JB: I learned a lot not just from creating the show but by performing it too; I’ve realised I need to trust my instincts more, not to look back, to let go of “what ifs”, there are no right or wrong decisions – only experiences. I’ve also learned that a lot of people struggle with decision making – especially at the Edinburgh Fringe! So we’re not alone!
CM: What influences and inspires you in your work?
JB: Other people. I love chatting to people – either in my research for shows or when flyering people at the Fringe, or after my shows meeting people to whom the show meant something very real. More specifically; Jim Henson, Daniel Kitson, Fringe comedians. Being here in August is such a great way to become inspired.
CM: Right, let’s go back to the start for a minute. What made you decide to become a performer? How did you get started?
JB: Performing and writing felt instinctive when very few things did. I had wanted to write and perform since I was a child, but was encouraged down a “proper job” pathway instead. I became very ill when I was a teenager and went in and out of hospital a lot, and as a result fell out of education. When I began to find recovery, I realised I needed my life on my terms otherwise I didn’t want to live it. I wanted a life worth living for – writing and performing is it for me. It makes me feel alive.
I used to be a journalist, but when the recession hit I couldn’t find any work so I started acting, then found out comedy was where I felt most at home. Coming to the Edinburgh Fringe back in 2005 as a reviewer I fell in love – with the Fringe and the city – and quickly realised I envied the people on stage too much. I once read that envy can be a good thing to feel – it can motivate you to identify and go for the things you want. So I went for it!
CM: You mentioned the acting. You’ve also done presenting and radio, as well as the comedy. Which do you like best?
JB: Oh that is a very tough question! I love all of them – and I love having such a variety of things to do. I record voiceovers a lot, which is fun because I don’t have to worry about brushing my hair. I love acting because I like being told what to do. I love writing because it’s a way of having a voice and reaching people on a personal level. Presenting is something that feels very natural to me – TV presenting is something that combines all aspects of my career: journalism, writing, performing and most of all talking to people.

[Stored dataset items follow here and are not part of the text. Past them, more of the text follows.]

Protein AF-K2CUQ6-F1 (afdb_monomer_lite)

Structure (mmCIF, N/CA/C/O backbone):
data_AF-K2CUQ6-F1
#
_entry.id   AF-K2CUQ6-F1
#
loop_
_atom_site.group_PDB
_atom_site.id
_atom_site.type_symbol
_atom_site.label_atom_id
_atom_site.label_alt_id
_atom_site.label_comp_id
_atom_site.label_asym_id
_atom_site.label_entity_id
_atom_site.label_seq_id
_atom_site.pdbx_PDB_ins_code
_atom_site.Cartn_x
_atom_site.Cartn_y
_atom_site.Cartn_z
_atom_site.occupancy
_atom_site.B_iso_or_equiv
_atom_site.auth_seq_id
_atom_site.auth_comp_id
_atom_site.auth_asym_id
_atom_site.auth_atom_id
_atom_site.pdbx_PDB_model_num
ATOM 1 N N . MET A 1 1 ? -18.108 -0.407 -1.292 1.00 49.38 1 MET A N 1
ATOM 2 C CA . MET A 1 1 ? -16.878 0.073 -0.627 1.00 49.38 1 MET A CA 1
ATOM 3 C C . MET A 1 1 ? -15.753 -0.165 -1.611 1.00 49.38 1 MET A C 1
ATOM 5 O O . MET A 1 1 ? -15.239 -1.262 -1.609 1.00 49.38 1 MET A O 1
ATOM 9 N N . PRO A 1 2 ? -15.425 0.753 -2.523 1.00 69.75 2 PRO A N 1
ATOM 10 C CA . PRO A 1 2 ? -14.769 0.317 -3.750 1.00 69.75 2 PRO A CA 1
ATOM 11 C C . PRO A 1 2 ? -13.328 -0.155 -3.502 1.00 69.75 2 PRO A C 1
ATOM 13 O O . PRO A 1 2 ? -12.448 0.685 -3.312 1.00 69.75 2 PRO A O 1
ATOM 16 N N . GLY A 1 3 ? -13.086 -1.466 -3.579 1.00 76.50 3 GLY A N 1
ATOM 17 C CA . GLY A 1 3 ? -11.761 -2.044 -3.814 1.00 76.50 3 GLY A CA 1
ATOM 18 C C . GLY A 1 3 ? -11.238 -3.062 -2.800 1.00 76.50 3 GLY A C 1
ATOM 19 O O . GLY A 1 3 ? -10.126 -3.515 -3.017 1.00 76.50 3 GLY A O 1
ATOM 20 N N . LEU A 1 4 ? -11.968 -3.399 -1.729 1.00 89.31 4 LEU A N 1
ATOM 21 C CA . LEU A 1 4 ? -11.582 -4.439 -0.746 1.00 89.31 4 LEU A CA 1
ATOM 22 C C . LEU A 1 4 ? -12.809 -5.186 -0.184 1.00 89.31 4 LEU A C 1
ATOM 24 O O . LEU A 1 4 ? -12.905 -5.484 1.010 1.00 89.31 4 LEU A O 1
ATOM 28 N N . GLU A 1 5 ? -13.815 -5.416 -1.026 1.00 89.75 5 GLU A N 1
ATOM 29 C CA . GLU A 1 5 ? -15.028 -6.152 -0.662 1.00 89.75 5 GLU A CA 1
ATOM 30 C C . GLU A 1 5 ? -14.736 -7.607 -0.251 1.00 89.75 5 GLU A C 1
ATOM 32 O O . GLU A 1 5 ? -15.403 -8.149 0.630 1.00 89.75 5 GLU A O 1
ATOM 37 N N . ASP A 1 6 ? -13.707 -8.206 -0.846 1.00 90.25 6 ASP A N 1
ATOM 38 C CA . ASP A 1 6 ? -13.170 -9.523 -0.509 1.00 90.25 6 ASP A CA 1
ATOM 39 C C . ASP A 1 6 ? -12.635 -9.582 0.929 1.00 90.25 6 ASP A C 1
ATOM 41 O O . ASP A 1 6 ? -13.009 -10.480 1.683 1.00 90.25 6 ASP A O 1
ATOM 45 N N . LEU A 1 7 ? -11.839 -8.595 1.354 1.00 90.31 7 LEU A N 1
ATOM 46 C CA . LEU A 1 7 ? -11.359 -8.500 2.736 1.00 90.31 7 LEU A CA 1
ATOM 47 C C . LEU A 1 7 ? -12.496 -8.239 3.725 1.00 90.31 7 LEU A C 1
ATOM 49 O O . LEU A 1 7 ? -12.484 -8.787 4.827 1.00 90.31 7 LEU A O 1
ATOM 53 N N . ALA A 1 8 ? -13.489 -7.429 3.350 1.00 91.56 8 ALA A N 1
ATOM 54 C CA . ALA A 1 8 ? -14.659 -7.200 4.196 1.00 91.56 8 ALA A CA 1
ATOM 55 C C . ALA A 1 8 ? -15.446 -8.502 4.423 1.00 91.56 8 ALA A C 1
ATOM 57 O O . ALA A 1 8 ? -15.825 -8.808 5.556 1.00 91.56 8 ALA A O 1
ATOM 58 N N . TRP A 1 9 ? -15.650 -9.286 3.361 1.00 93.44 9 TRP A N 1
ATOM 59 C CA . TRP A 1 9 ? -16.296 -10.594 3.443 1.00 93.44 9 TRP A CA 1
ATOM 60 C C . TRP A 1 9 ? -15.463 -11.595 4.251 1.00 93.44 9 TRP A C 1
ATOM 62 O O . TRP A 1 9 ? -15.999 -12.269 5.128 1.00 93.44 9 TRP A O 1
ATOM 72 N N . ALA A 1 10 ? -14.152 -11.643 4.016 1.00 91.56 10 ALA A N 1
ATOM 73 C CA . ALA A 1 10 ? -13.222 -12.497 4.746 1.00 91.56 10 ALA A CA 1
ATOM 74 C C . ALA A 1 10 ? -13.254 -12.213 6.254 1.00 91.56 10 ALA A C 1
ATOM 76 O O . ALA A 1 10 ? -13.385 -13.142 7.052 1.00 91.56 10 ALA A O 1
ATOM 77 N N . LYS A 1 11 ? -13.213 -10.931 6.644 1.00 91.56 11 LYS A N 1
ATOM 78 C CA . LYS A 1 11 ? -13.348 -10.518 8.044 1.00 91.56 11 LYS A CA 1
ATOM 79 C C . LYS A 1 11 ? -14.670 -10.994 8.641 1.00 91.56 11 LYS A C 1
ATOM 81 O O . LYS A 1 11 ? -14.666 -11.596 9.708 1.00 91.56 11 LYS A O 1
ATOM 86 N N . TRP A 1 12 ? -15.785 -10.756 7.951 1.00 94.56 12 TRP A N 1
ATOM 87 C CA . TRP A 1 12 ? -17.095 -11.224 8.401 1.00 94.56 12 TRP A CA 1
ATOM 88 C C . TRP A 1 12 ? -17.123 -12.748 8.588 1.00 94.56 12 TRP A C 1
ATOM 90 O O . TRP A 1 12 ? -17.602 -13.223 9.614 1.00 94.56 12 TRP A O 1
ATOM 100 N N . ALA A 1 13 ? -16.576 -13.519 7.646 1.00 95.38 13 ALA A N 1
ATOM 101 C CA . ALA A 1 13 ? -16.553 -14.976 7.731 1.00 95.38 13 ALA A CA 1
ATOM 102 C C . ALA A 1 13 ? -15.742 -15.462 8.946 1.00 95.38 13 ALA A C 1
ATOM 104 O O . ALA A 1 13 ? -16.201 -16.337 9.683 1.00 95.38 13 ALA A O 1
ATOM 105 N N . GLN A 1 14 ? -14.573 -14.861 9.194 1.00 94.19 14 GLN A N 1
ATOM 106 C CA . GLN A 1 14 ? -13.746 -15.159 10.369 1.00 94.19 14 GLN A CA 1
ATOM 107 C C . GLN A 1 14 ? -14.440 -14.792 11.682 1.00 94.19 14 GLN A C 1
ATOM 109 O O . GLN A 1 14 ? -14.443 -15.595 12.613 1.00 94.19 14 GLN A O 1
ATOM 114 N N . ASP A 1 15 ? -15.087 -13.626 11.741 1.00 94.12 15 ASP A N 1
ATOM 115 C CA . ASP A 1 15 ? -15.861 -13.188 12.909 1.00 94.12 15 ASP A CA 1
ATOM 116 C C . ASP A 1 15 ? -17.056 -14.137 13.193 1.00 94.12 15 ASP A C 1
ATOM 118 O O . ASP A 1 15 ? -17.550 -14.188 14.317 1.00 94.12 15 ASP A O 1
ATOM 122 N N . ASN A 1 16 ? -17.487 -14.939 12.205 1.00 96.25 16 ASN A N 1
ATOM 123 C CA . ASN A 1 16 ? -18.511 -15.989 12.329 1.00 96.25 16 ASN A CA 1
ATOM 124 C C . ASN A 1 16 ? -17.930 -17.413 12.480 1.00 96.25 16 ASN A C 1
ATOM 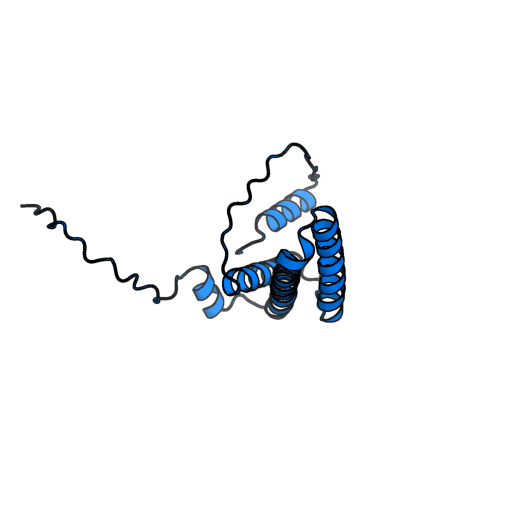126 O O . ASN A 1 16 ? -18.646 -18.398 12.302 1.00 96.25 16 ASN A O 1
ATOM 130 N N . GLY A 1 17 ? -16.640 -17.547 12.804 1.00 96.31 17 GLY A N 1
ATOM 131 C CA . GLY A 1 17 ? -16.008 -18.837 13.110 1.00 96.31 17 GLY A CA 1
ATOM 132 C C . GLY A 1 17 ? -15.519 -19.635 11.898 1.00 96.31 17 GLY A C 1
ATOM 133 O O . GLY A 1 17 ? -15.121 -20.788 12.056 1.00 96.31 17 GLY A O 1
ATOM 134 N N . SER A 1 18 ? -15.523 -19.050 10.698 1.00 95.75 18 SER A N 1
ATOM 135 C CA . SER A 1 18 ? -14.934 -19.684 9.511 1.00 95.75 18 SER A CA 1
ATOM 136 C C . SER A 1 18 ? -13.413 -19.488 9.452 1.00 95.75 18 SER A C 1
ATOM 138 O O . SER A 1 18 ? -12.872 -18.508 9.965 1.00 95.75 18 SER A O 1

CM: You used to live in Scotland, didn’t you? Do you miss it?
JB: I did. And I do. I miss it very much. I had to move because work called me down south. I’d love to return; I joke that if I make my millions I’d happily live here! I used to live in Edinburgh itself so returning every year for the Fringe is wonderful if a little heart wrenching when it’s time to leave. But it will always be here; Edinburgh and my love for it has remained constant now for over a decade. It’s a lifelong love affair for me.
CM: Where do you see yourself in ten years time?
JB: Oh lord! That question always makes me think of job interviews! Or those really awful dates! I tend to live one day at a time, sometimes I need to break it down to just getting to the next hour. Thinking ten years in advance feels like I might be wishing my life away. I definitely see myself still returning to perform at the Edinburgh Fringe though.
CM: OK, something simpler! Where do you see yourself after the Fringe?
JB: Some days that feels like ten years away! I can’t believe we’re still only half way! I’d love to see myself lying down somewhere quiet with an eye mask on, soothing music and no flyering!
Juliette performed ‘Decision Time’ at Gilded Balloon at Edinburgh Festival 2016.